Talk Space is a free app that matches you with a licensed therapist in your state for tele-therapy. The sessions are not free, but generally more affordable than a traditional therapy.

Happify for life-changing micro-habits to raise your happiness set-point.

TalkLife is a judgment-free chat room for people struggling with self-harm, depression, anxiety, stress, eating disorders, bullying, or suicidal thoughts.

What’s Up? is based on Cognitive Behavioral Therapy and Acceptance Commitment Therapy to help users cope with mental-health issues like anxiety, depression, and anger.

Brain.FM “unlocks music’s potential to influence cognitive states” based on desired goals such as focus, relaxation, sleep, and more.

Is using an App too overwhelming?

Try this — an extremely simple self-love practice by leading meditation scholar Shauna Shapiro. Watch the 3 min video, it will only take you 3 seconds every morning.

Connection to Nature


@saraut_w32

With all the Zoom calls, FaceTime, and other technological pieces, perhaps using an app is not your jam. Or perhaps the thought of meditating with or without an app is too much right now. My recommendation is to simply make it a daily practice to walk outside. The advanced level would be to garden, get your hands in the dirt and plant some seeds. Connection to nature and fresh air, even if it’s just a walk down the block, can help you transition into more persistent states of calm and clarity. Make it a daily practice if meditation is not within reach, or better yet — do both. There is a lot of research that shows time outdoors will reduce stress too.

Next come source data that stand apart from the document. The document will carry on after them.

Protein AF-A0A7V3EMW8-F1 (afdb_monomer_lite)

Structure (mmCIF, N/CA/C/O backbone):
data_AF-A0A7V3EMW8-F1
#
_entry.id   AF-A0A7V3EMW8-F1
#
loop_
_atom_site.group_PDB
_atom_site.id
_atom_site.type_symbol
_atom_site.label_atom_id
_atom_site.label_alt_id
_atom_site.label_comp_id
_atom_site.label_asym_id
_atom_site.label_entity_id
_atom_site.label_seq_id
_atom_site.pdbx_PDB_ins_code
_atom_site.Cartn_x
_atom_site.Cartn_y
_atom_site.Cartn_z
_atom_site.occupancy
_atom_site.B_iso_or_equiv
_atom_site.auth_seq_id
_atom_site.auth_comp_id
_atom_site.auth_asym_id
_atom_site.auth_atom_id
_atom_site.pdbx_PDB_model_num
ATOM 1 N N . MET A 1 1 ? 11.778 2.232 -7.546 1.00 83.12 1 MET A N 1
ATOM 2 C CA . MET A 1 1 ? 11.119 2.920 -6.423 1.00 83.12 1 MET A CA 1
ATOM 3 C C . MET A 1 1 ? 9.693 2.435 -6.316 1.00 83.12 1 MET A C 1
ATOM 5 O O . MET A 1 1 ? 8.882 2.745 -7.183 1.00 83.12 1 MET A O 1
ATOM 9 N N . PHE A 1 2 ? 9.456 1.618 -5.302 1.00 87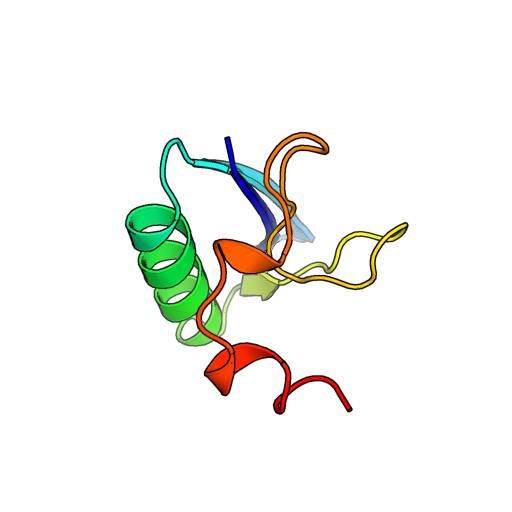.75 2 PHE A N 1
ATOM 10 C CA . PHE A 1 2 ? 8.170 1.058 -4.920 1.00 87.75 2 PHE A CA 1
ATOM 11 C C . PHE A 1 2 ? 7.513 1.965 -3.889 1.00 87.75 2 PHE A C 1
ATOM 13 O O . PHE A 1 2 ? 8.203 2.722 -3.206 1.00 87.75 2 PHE A O 1
ATOM 20 N N . THR A 1 3 ? 6.193 1.911 -3.778 1.00 91.25 3 THR A N 1
ATOM 21 C CA . THR A 1 3 ? 5.469 2.691 -2.777 1.00 91.25 3 THR A CA 1
ATOM 22 C C . THR A 1 3 ? 4.438 1.842 -2.060 1.00 91.25 3 THR A C 1
ATOM 24 O O . THR A 1 3 ? 3.765 1.027 -2.678 1.00 91.25 3 THR A O 1
ATOM 27 N N . ILE A 1 4 ? 4.290 2.032 -0.753 1.00 93.38 4 ILE A N 1
ATOM 28 C CA . ILE A 1 4 ? 3.226 1.395 0.029 1.00 93.38 4 ILE A CA 1
ATOM 29 C C . ILE A 1 4 ? 2.482 2.487 0.769 1.00 93.38 4 ILE A C 1
ATOM 31 O O . ILE A 1 4 ? 3.078 3.287 1.494 1.00 93.38 4 ILE A O 1
ATOM 35 N N . ARG A 1 5 ? 1.166 2.526 0.578 1.00 94.44 5 ARG A N 1
ATOM 36 C CA . ARG A 1 5 ? 0.284 3.450 1.283 1.00 94.44 5 ARG A CA 1
ATOM 37 C C . ARG A 1 5 ? -0.471 2.682 2.353 1.00 94.44 5 ARG A C 1
ATOM 39 O O . ARG A 1 5 ? -1.073 1.651 2.074 1.00 94.44 5 ARG A O 1
ATOM 46 N N . TYR A 1 6 ? -0.481 3.202 3.570 1.00 94.75 6 TYR A N 1
ATOM 47 C CA . TYR A 1 6 ? -1.253 2.623 4.664 1.00 94.75 6 TYR A CA 1
ATOM 48 C C . TYR A 1 6 ? -1.841 3.716 5.550 1.00 94.75 6 TYR A C 1
ATOM 50 O O . TYR A 1 6 ? -1.384 4.860 5.557 1.00 94.75 6 TYR A O 1
ATOM 58 N N . ARG A 1 7 ? -2.903 3.361 6.267 1.00 96.06 7 ARG A N 1
ATOM 59 C CA . ARG A 1 7 ? -3.573 4.206 7.249 1.00 96.06 7 ARG A CA 1
ATOM 60 C C . ARG A 1 7 ? -3.361 3.629 8.640 1.00 96.06 7 ARG A C 1
ATOM 62 O O . ARG A 1 7 ? -3.604 2.442 8.833 1.00 96.06 7 ARG A O 1
ATOM 69 N N . THR A 1 8 ? -2.932 4.452 9.581 1.00 93.75 8 THR A N 1
ATOM 70 C CA . THR A 1 8 ? -2.783 4.095 10.996 1.00 93.75 8 THR A CA 1
ATOM 71 C C . THR A 1 8 ? -4.105 4.259 11.755 1.00 93.75 8 THR A C 1
ATOM 73 O O . THR A 1 8 ? -5.055 4.867 11.261 1.00 93.75 8 THR A O 1
ATOM 76 N N . GLU A 1 9 ? -4.191 3.685 12.955 1.00 92.19 9 GLU A N 1
ATOM 77 C CA . GLU A 1 9 ? -5.3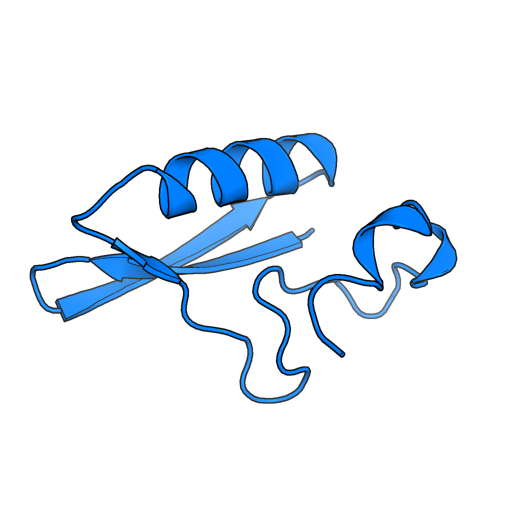89 3.691 13.813 1.00 92.19 9 GLU A CA 1
ATOM 78 C C . GLU A 1 9 ? -5.895 5.105 14.157 1.00 92.19 9 GLU A C 1
ATOM 80 O O . GLU A 1 9 ? -7.096 5.324 14.290 1.00 92.19 9 GLU A O 1
ATOM 85 N N . ASP A 1 10 ? -4.993 6.086 14.215 1.00 91.88 10 ASP A N 1
ATOM 86 C CA . ASP A 1 10 ? -5.305 7.511 14.397 1.00 91.88 10 ASP A CA 1
ATOM 87 C C . ASP A 1 10 ? -5.939 8.174 13.152 1.00 91.88 10 ASP A C 1
ATOM 89 O O . ASP A 1 10 ? -6.317 9.343 13.189 1.00 91.88 10 ASP A O 1
ATOM 93 N N . GLY A 1 11 ? -6.062 7.438 12.044 1.00 90.44 11 GLY A N 1
ATOM 94 C CA . GLY A 1 11 ? -6.602 7.909 10.771 1.00 90.44 11 GLY A CA 1
ATOM 95 C C . GLY A 1 11 ? -5.571 8.549 9.839 1.00 90.44 11 GLY A C 1
ATOM 96 O O . GLY A 1 11 ? -5.918 8.856 8.692 1.00 90.44 11 GLY A O 1
ATOM 97 N N . SER A 1 12 ? -4.319 8.711 10.275 1.00 93.56 12 SER A N 1
ATOM 98 C CA . SER A 1 12 ? -3.248 9.291 9.463 1.00 93.56 12 SER A CA 1
ATOM 99 C C . SER A 1 12 ? -2.902 8.379 8.286 1.00 93.56 12 SER A C 1
ATOM 101 O O . SER A 1 12 ? -2.864 7.156 8.411 1.00 93.56 12 SER A O 1
ATOM 103 N N . VAL A 1 13 ? -2.662 8.966 7.111 1.00 93.19 13 VAL A N 1
ATOM 104 C CA . VAL A 1 13 ? -2.225 8.226 5.919 1.00 93.19 13 VAL A CA 1
ATOM 105 C C . VAL A 1 13 ? -0.740 8.463 5.708 1.00 93.19 13 VAL A C 1
ATOM 107 O O . VAL A 1 13 ? -0.296 9.603 5.592 1.00 93.19 13 VAL A O 1
ATOM 110 N N . THR A 1 14 ? 0.016 7.376 5.614 1.00 94.19 14 THR A N 1
ATOM 111 C CA . THR A 1 14 ? 1.450 7.391 5.338 1.00 94.19 14 THR A CA 1
ATOM 112 C C . THR A 1 14 ? 1.725 6.749 3.985 1.00 94.19 14 THR A C 1
ATOM 114 O O . THR A 1 14 ? 1.061 5.790 3.585 1.00 94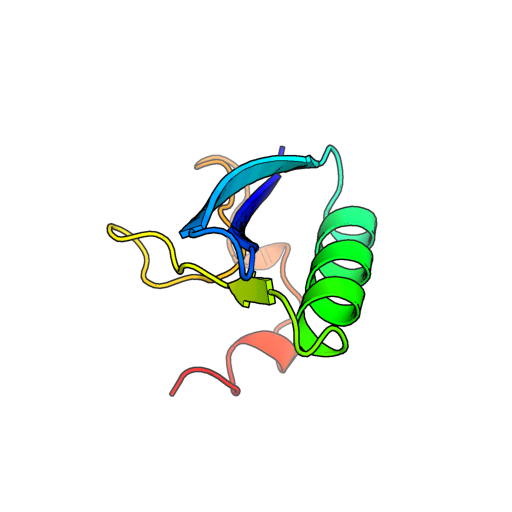.19 14 THR A O 1
ATOM 117 N N . VAL A 1 15 ? 2.709 7.296 3.273 1.00 93.31 15 VAL A N 1
ATOM 118 C CA . VAL A 1 15 ? 3.269 6.714 2.053 1.00 93.31 15 VAL A CA 1
ATOM 119 C C . VAL A 1 15 ? 4.739 6.435 2.326 1.00 93.31 15 VAL A C 1
ATOM 121 O O . VAL A 1 15 ? 5.493 7.362 2.608 1.00 93.31 15 VAL A O 1
ATOM 124 N N . GLN A 1 16 ? 5.128 5.166 2.275 1.00 92.62 16 GLN A N 1
ATOM 125 C CA . GLN A 1 16 ? 6.532 4.770 2.286 1.00 92.62 16 GLN A CA 1
ATOM 126 C C . GLN A 1 16 ? 7.017 4.586 0.856 1.00 92.62 16 GLN A C 1
ATOM 128 O O . GLN A 1 16 ? 6.345 3.935 0.056 1.00 92.62 16 GLN A O 1
ATOM 133 N N . GLU A 1 17 ? 8.178 5.155 0.554 1.00 91.81 17 GLU A N 1
ATOM 134 C CA . GLU A 1 17 ? 8.889 4.970 -0.707 1.00 91.81 17 GLU A CA 1
ATOM 135 C C . GLU A 1 17 ? 10.090 4.065 -0.453 1.00 91.81 17 GLU A C 1
ATOM 137 O O . GLU A 1 17 ? 10.880 4.324 0.451 1.00 91.81 17 GLU A O 1
ATOM 142 N N . LEU A 1 18 ? 10.204 2.996 -1.234 1.00 90.62 18 LEU A N 1
ATOM 143 C CA . LEU A 1 18 ? 11.179 1.929 -1.030 1.00 90.62 18 LEU A CA 1
ATOM 144 C C . LEU A 1 18 ? 11.983 1.735 -2.308 1.00 90.62 18 LEU A C 1
ATOM 146 O O . LEU A 1 18 ? 11.482 1.918 -3.429 1.00 90.62 18 LEU A O 1
ATOM 150 N N . SER A 1 19 ? 13.267 1.444 -2.155 1.00 86.06 19 SER A N 1
ATOM 151 C CA . SER A 1 19 ? 14.195 1.515 -3.284 1.00 86.06 19 SER A CA 1
ATOM 152 C C . SER A 1 19 ? 14.185 0.232 -4.113 1.00 86.06 19 SER A C 1
ATOM 154 O O . SER A 1 19 ? 14.212 0.301 -5.350 1.00 86.06 19 SER A O 1
ATOM 156 N N . A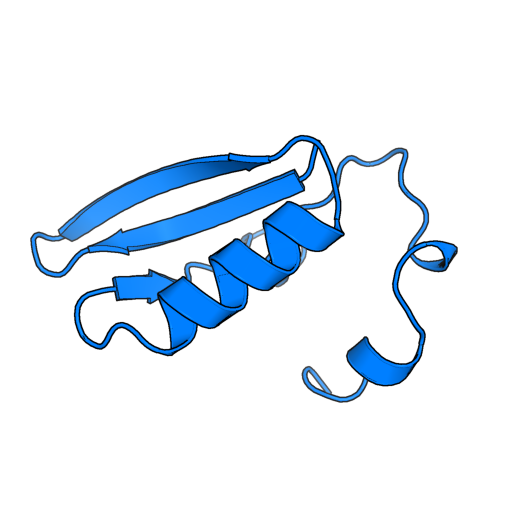SP A 1 20 ? 14.008 -0.905 -3.445 1.00 85.81 20 ASP A N 1
ATOM 157 C CA . ASP A 1 20 ? 14.005 -2.241 -4.018 1.00 85.81 20 ASP A CA 1
ATOM 158 C C . ASP A 1 20 ? 12.733 -3.036 -3.665 1.00 85.81 20 ASP A C 1
ATOM 160 O O . ASP A 1 20 ? 11.889 -2.620 -2.868 1.00 85.81 20 ASP A O 1
ATOM 164 N N . TRP A 1 21 ? 12.554 -4.158 -4.360 1.00 83.69 21 TRP A N 1
ATOM 165 C CA . TRP A 1 21 ? 11.359 -4.993 -4.250 1.00 83.69 21 TRP A CA 1
ATOM 166 C C . TRP A 1 21 ? 11.352 -5.857 -2.983 1.00 83.69 21 TRP A C 1
ATOM 168 O O . TRP A 1 21 ? 10.286 -6.122 -2.432 1.00 83.69 21 TRP A O 1
ATOM 178 N N . GLU A 1 22 ? 12.520 -6.287 -2.510 1.00 87.81 22 GLU A N 1
ATOM 179 C CA . GLU A 1 22 ? 12.645 -7.152 -1.333 1.00 87.81 22 GLU A CA 1
ATOM 180 C C . GLU A 1 22 ? 12.307 -6.365 -0.061 1.00 87.81 22 GLU A C 1
ATOM 182 O O . GLU A 1 22 ? 11.529 -6.827 0.773 1.00 87.81 22 GLU A O 1
ATOM 187 N N . GLU A 1 23 ? 12.795 -5.128 0.031 1.00 88.38 23 GLU A N 1
ATOM 188 C CA . GLU A 1 23 ? 12.434 -4.142 1.045 1.00 88.38 23 GLU A CA 1
ATOM 189 C C . GLU A 1 23 ? 10.931 -3.833 1.007 1.00 88.38 23 GLU A C 1
ATOM 191 O O . GLU A 1 23 ? 10.279 -3.775 2.055 1.00 88.38 23 GLU A O 1
ATOM 196 N N . ALA A 1 24 ? 10.351 -3.700 -0.192 1.00 89.62 24 ALA A N 1
ATOM 197 C CA . ALA A 1 24 ? 8.915 -3.501 -0.359 1.00 89.62 24 ALA A CA 1
ATOM 198 C C . ALA A 1 24 ? 8.086 -4.668 0.180 1.00 89.62 24 ALA A C 1
ATOM 200 O O . ALA A 1 24 ? 7.144 -4.437 0.938 1.00 89.62 24 ALA A O 1
ATOM 201 N N . ILE A 1 25 ? 8.456 -5.909 -0.136 1.00 89.56 25 ILE A N 1
ATOM 202 C CA . ILE A 1 25 ? 7.777 -7.087 0.415 1.00 89.56 25 ILE A CA 1
ATOM 203 C C . ILE A 1 25 ? 7.930 -7.130 1.933 1.00 89.56 25 ILE A C 1
ATOM 205 O O . ILE A 1 25 ? 6.930 -7.247 2.636 1.00 89.56 25 ILE A O 1
ATOM 209 N N . ALA A 1 26 ? 9.150 -6.990 2.453 1.00 91.06 26 ALA A N 1
ATOM 210 C CA . ALA A 1 26 ? 9.391 -7.066 3.891 1.00 91.06 26 ALA A CA 1
ATOM 211 C C . ALA A 1 26 ? 8.602 -5.991 4.659 1.00 91.06 26 ALA A C 1
ATOM 213 O O . ALA A 1 26 ? 8.078 -6.244 5.747 1.00 91.06 26 ALA A O 1
ATOM 214 N N . CYS A 1 27 ? 8.480 -4.787 4.094 1.00 91.94 27 CYS A N 1
ATOM 215 C CA . CYS A 1 27 ? 7.638 -3.738 4.653 1.00 91.94 27 CYS A CA 1
ATOM 216 C C . CYS A 1 27 ? 6.149 -4.107 4.588 1.00 91.94 27 CYS A C 1
ATOM 218 O O . CYS A 1 27 ? 5.449 -4.013 5.598 1.00 91.94 27 CYS A O 1
ATOM 220 N N . TRP A 1 28 ? 5.670 -4.574 3.435 1.00 92.81 28 TRP A N 1
ATOM 221 C CA . TRP A 1 28 ? 4.282 -4.994 3.243 1.00 92.81 28 TRP A CA 1
ATOM 222 C C . TRP A 1 28 ? 3.874 -6.111 4.216 1.00 92.81 28 TRP A C 1
ATOM 224 O O . TRP A 1 28 ? 2.855 -5.985 4.892 1.00 92.81 28 TRP A O 1
ATOM 234 N N . GLU A 1 29 ? 4.699 -7.149 4.382 1.00 93.38 29 GLU A N 1
ATOM 235 C CA . GLU A 1 29 ? 4.459 -8.246 5.330 1.00 93.38 29 GLU A CA 1
ATOM 236 C C . GLU A 1 29 ? 4.389 -7.749 6.780 1.00 93.38 29 GLU A C 1
ATOM 238 O O . GLU A 1 29 ? 3.500 -8.142 7.541 1.00 93.38 29 GLU A O 1
ATOM 243 N N . ARG A 1 30 ? 5.290 -6.836 7.166 1.00 93.69 30 ARG A N 1
ATOM 244 C CA . ARG A 1 30 ? 5.265 -6.212 8.497 1.00 93.69 30 ARG A CA 1
ATOM 245 C C . ARG A 1 30 ? 3.990 -5.410 8.729 1.00 93.69 30 ARG A C 1
ATOM 247 O O . ARG A 1 30 ? 3.444 -5.463 9.828 1.00 93.69 30 ARG A O 1
ATOM 254 N N . LEU A 1 31 ? 3.524 -4.677 7.718 1.00 92.44 31 LEU A N 1
ATOM 255 C CA . LEU A 1 31 ? 2.287 -3.903 7.796 1.00 92.44 31 LEU A CA 1
ATOM 256 C C . LEU A 1 31 ? 1.057 -4.815 7.860 1.00 92.44 31 LEU A C 1
ATOM 258 O O . LEU A 1 31 ? 0.150 -4.539 8.632 1.00 92.44 31 LEU A O 1
ATOM 262 N N . LEU A 1 32 ? 1.032 -5.926 7.121 1.00 90.31 32 LEU A N 1
ATOM 263 C CA . LEU A 1 32 ? -0.055 -6.906 7.213 1.00 90.31 32 LEU A CA 1
ATOM 264 C C . LEU A 1 32 ? -0.151 -7.571 8.591 1.00 90.31 32 LEU A C 1
ATOM 266 O O . LEU A 1 32 ? -1.247 -7.901 9.045 1.00 90.31 32 LEU A O 1
ATOM 270 N N . ALA A 1 33 ? 0.984 -7.780 9.257 1.00 92.50 33 ALA A N 1
ATOM 271 C CA . ALA A 1 33 ? 1.020 -8.336 10.605 1.00 92.50 33 ALA A CA 1
ATOM 272 C C . ALA A 1 33 ? 0.580 -7.332 11.691 1.00 92.50 33 ALA A C 1
ATOM 274 O O . ALA A 1 33 ? 0.190 -7.747 12.788 1.00 92.50 33 ALA A O 1
ATOM 275 N N . ASP A 1 34 ? 0.630 -6.027 11.412 1.00 93.00 34 ASP A N 1
ATOM 276 C CA . ASP A 1 34 ? 0.260 -4.986 12.367 1.00 93.00 34 ASP A CA 1
ATOM 277 C C . ASP A 1 34 ? -1.248 -4.690 12.321 1.00 93.00 34 ASP A C 1
ATOM 279 O O . ASP A 1 34 ? -1.797 -4.156 11.362 1.00 93.00 34 ASP A O 1
ATOM 283 N N . ARG A 1 35 ? -1.944 -4.996 13.420 1.00 89.56 35 ARG A N 1
ATOM 284 C CA . ARG A 1 35 ? -3.396 -4.784 13.547 1.00 89.56 35 ARG A CA 1
ATOM 285 C C . ARG A 1 35 ? -3.804 -3.311 13.602 1.00 89.56 35 ARG A C 1
ATOM 287 O O . ARG A 1 35 ? -4.993 -3.019 13.489 1.00 89.56 35 ARG A O 1
ATOM 294 N N . LYS A 1 36 ? -2.855 -2.401 13.825 1.00 92.88 36 LYS A N 1
ATOM 295 C CA . LYS A 1 36 ? -3.099 -0.957 13.937 1.00 92.88 36 LYS A CA 1
ATOM 296 C C . LYS A 1 36 ? -2.962 -0.223 12.614 1.00 92.88 36 LYS A C 1
ATOM 298 O O . LYS A 1 36 ? -3.172 0.990 12.569 1.00 92.88 36 LYS A O 1
ATOM 303 N N . VAL A 1 37 ? -2.592 -0.925 11.548 1.00 93.56 37 VAL A N 1
ATOM 304 C CA . VAL A 1 37 ? -2.481 -0.341 10.218 1.00 93.56 37 VAL A CA 1
ATOM 305 C C . VAL A 1 37 ? -3.418 -1.042 9.253 1.00 93.56 37 VAL A C 1
ATOM 307 O O . VAL A 1 37 ? -3.768 -2.210 9.395 1.00 93.56 37 VAL A O 1
ATOM 310 N N . ARG A 1 38 ? -3.839 -0.299 8.238 1.00 92.88 38 ARG A N 1
ATOM 311 C CA . ARG A 1 38 ? -4.601 -0.823 7.116 1.00 92.88 38 ARG A CA 1
ATOM 312 C C . ARG A 1 38 ? -3.938 -0.380 5.831 1.00 92.88 38 ARG A C 1
ATOM 314 O O . ARG A 1 38 ? -3.833 0.819 5.577 1.00 92.88 38 ARG A O 1
ATOM 321 N N . ILE A 1 39 ? -3.531 -1.341 5.014 1.00 92.38 39 ILE A N 1
ATOM 322 C CA . ILE A 1 39 ? -2.995 -1.058 3.685 1.00 92.38 39 ILE A CA 1
ATOM 323 C C . ILE A 1 39 ? -4.091 -0.410 2.834 1.00 92.38 39 ILE A C 1
ATOM 325 O O . ILE A 1 39 ? -5.266 -0.786 2.899 1.00 92.38 39 ILE A O 1
ATOM 329 N N . VAL A 1 40 ? -3.708 0.631 2.099 1.00 90.69 40 VAL A N 1
ATOM 330 C CA . VAL A 1 40 ? -4.579 1.393 1.208 1.00 90.69 40 VAL A CA 1
ATOM 331 C C . VAL A 1 40 ? -4.103 1.134 -0.219 1.00 90.69 40 VAL A C 1
ATOM 333 O O . VAL A 1 40 ? -3.120 1.755 -0.638 1.00 90.69 40 VAL A O 1
ATOM 336 N N . PRO A 1 41 ? -4.795 0.259 -0.968 1.00 86.81 41 PRO A N 1
ATOM 337 C CA . PRO A 1 41 ? -4.423 -0.047 -2.339 1.00 86.81 41 PRO A CA 1
ATOM 338 C C . PRO A 1 41 ? -4.400 1.210 -3.206 1.00 86.81 41 PRO A C 1
ATOM 340 O O . PRO A 1 41 ? -5.138 2.177 -2.975 1.00 86.81 41 PRO A O 1
ATOM 343 N N . ASP A 1 42 ? -3.548 1.210 -4.224 1.00 82.06 42 ASP A N 1
ATOM 344 C CA . ASP A 1 42 ? -3.529 2.283 -5.202 1.00 82.06 42 ASP A CA 1
ATOM 345 C C . ASP A 1 42 ? -4.852 2.339 -5.977 1.00 82.06 42 ASP A C 1
ATOM 347 O O . ASP A 1 42 ? -5.319 1.342 -6.520 1.00 82.06 42 ASP A O 1
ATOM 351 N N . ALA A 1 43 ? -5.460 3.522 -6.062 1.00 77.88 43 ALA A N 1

The balance of technology use with the natural world is absolutely essential, especially in high anxiety times.

A crisis can lead to great transformation, both individually and collectively.

The beautiful thing about meditation is, with discipline and practice you will find the repetitive stories of your narrative mind are largely not useful, and sometimes not even true. Meditation is a gateway of letting go of and transcending these illusionary stories — both your personal story and the global story.

Some call this experience nondual awareness or mystical experience. It is when we feel the interconnectedness of all life, without judgement. Simply pure consciousness; pure love, pure beauty.

Once you begin to tap into nondual awareness, you will begin to have a capacity to decipher the illusions of both society and your own internal wounding. You will be able to live beyond the falsehoods of misinformation, self-doubt, and outdated conditioning. It is an experience of waking up to the pure conscious reality where you can rest in what is real, true, and beautiful. This process can be deeply healing, transformative, and uncover an unlimited creativity and inspiration. Perhaps there you will find your unique gifts you never knew you had…

In a moment of human history when we are shifting away from mass consumerism and re-evaluating our core values, what better time to harness this deeper awakening? From consumer to creator.

Let’s rise to the occasion, together.